On October 3, 1965, after the review proceeding reached this court, section 11(f) of Public Laws 89-236 was enacted, amending section 243(h) of the Act, 79 Stat. 911. The amendment struck out the words 'physical persecution' and inserted in lieu thereof 'persecution on account of race, religion, or political opinion.'


Pointing out that section 243(h) relief is thus no longer expressly limited to cases where the applicant would be subject to 'physical' persecution, petitioner contends that the Service should be asked to reexamine the application in the light of the statute as it now reads.

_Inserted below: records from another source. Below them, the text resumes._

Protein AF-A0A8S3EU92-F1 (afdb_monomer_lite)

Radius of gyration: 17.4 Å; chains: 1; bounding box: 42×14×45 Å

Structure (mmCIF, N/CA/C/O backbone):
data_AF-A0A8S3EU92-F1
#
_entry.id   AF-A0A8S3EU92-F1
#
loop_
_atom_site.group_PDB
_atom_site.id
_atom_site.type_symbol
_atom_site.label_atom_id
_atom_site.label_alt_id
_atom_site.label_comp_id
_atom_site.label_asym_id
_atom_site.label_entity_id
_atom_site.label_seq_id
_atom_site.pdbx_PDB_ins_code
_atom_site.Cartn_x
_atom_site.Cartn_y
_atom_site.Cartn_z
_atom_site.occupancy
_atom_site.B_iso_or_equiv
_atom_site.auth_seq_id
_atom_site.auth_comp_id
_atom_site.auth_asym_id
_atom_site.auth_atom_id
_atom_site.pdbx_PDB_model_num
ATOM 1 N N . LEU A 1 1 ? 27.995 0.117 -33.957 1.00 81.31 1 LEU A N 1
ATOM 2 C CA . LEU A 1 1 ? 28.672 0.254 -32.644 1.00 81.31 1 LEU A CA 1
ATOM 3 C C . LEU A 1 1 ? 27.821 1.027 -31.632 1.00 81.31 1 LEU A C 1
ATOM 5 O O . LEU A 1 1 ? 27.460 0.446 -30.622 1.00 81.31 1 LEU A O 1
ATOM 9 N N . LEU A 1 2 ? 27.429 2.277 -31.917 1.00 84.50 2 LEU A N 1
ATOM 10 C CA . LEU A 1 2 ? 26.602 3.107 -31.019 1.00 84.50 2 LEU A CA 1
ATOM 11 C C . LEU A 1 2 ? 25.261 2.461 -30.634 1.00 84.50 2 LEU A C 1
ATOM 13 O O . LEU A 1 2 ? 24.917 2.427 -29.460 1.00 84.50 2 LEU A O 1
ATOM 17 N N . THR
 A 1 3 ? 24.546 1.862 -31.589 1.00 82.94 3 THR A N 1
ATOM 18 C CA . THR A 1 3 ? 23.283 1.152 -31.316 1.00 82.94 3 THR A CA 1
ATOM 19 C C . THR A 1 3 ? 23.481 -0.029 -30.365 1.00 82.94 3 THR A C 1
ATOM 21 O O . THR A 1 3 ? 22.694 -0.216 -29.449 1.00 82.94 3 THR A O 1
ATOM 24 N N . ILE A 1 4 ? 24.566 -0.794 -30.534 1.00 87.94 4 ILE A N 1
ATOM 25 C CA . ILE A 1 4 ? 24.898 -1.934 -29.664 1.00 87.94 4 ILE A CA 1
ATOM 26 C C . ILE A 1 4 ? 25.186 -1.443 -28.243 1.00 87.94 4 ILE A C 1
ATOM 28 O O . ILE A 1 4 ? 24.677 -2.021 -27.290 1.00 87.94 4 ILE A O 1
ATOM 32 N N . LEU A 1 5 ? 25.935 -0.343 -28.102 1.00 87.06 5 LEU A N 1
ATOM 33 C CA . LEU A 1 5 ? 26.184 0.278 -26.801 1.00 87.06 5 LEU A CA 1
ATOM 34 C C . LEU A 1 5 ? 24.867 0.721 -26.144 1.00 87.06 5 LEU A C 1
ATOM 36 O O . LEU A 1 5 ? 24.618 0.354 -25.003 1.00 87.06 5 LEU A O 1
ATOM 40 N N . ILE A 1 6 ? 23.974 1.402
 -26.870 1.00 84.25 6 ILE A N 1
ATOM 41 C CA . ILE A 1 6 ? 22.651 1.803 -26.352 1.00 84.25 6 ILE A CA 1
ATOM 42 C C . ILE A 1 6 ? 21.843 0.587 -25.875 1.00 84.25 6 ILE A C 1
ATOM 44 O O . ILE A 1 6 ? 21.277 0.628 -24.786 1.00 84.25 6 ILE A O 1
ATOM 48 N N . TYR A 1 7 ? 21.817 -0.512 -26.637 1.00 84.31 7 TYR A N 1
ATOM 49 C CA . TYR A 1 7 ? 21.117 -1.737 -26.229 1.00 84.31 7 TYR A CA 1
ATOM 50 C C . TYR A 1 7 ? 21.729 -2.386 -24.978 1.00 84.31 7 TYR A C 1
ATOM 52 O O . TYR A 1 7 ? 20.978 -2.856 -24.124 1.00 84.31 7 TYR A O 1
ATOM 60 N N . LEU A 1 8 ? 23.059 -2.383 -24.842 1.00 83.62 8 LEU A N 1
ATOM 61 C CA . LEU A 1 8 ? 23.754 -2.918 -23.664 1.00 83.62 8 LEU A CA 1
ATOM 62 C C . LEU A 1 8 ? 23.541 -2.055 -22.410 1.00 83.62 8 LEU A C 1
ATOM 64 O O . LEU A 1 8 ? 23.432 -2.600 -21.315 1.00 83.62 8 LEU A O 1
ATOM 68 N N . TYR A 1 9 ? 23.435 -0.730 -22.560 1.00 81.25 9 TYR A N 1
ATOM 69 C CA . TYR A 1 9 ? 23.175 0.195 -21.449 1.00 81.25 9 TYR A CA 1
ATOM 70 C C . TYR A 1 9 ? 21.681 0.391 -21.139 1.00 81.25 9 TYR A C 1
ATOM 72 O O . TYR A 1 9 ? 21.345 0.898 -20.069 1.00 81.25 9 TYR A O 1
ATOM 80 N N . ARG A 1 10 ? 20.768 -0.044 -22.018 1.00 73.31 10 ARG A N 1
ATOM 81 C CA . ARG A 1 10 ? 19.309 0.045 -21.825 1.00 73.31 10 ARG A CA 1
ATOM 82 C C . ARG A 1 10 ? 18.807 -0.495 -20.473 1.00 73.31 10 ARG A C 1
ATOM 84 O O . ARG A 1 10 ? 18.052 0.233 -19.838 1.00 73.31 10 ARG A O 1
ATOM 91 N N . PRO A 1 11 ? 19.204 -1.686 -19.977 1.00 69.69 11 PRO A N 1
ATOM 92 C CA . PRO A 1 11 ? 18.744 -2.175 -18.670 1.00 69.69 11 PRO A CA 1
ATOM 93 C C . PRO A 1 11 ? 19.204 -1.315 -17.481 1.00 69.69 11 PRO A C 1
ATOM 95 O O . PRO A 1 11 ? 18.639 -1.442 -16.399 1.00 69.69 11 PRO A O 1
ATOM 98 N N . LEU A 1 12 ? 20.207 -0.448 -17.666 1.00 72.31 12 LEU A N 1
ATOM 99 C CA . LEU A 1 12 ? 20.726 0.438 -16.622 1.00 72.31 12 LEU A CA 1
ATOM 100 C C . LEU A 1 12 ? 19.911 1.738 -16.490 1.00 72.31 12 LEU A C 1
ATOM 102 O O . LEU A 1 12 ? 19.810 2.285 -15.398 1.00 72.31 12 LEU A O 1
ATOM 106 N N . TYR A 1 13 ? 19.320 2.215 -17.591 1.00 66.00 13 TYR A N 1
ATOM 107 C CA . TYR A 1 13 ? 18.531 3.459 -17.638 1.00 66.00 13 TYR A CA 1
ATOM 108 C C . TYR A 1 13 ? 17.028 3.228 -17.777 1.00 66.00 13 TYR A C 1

We agree. The orders of the special inquiry officer and of the Board, in keeping with the statute as it then read, discuss only the possibility of 'physical persecution.' It is true that, through developing decisional law the quoted term has been given a rather broad reading. However, there is nothing in the record to indicate how broadly the Service read that term in deciding this case, or whether its construction accords with the meaning which must now be given to the statutory term 'persecution.'


The proceeding must therefore be remanded for further consideration, it being left for the Service to determine, in the exercise of a sound discretion, whether such reconsideration should be had on the present record, or whether the proceeding should also be reopened on the facts.


We express no view at this time concerning the construction to be given the term 'persecution,' as it appears in amended section 243(h). Nor do we now discuss or decide the other questions presented on the appeal.


Reversed and remanded for further proceedings.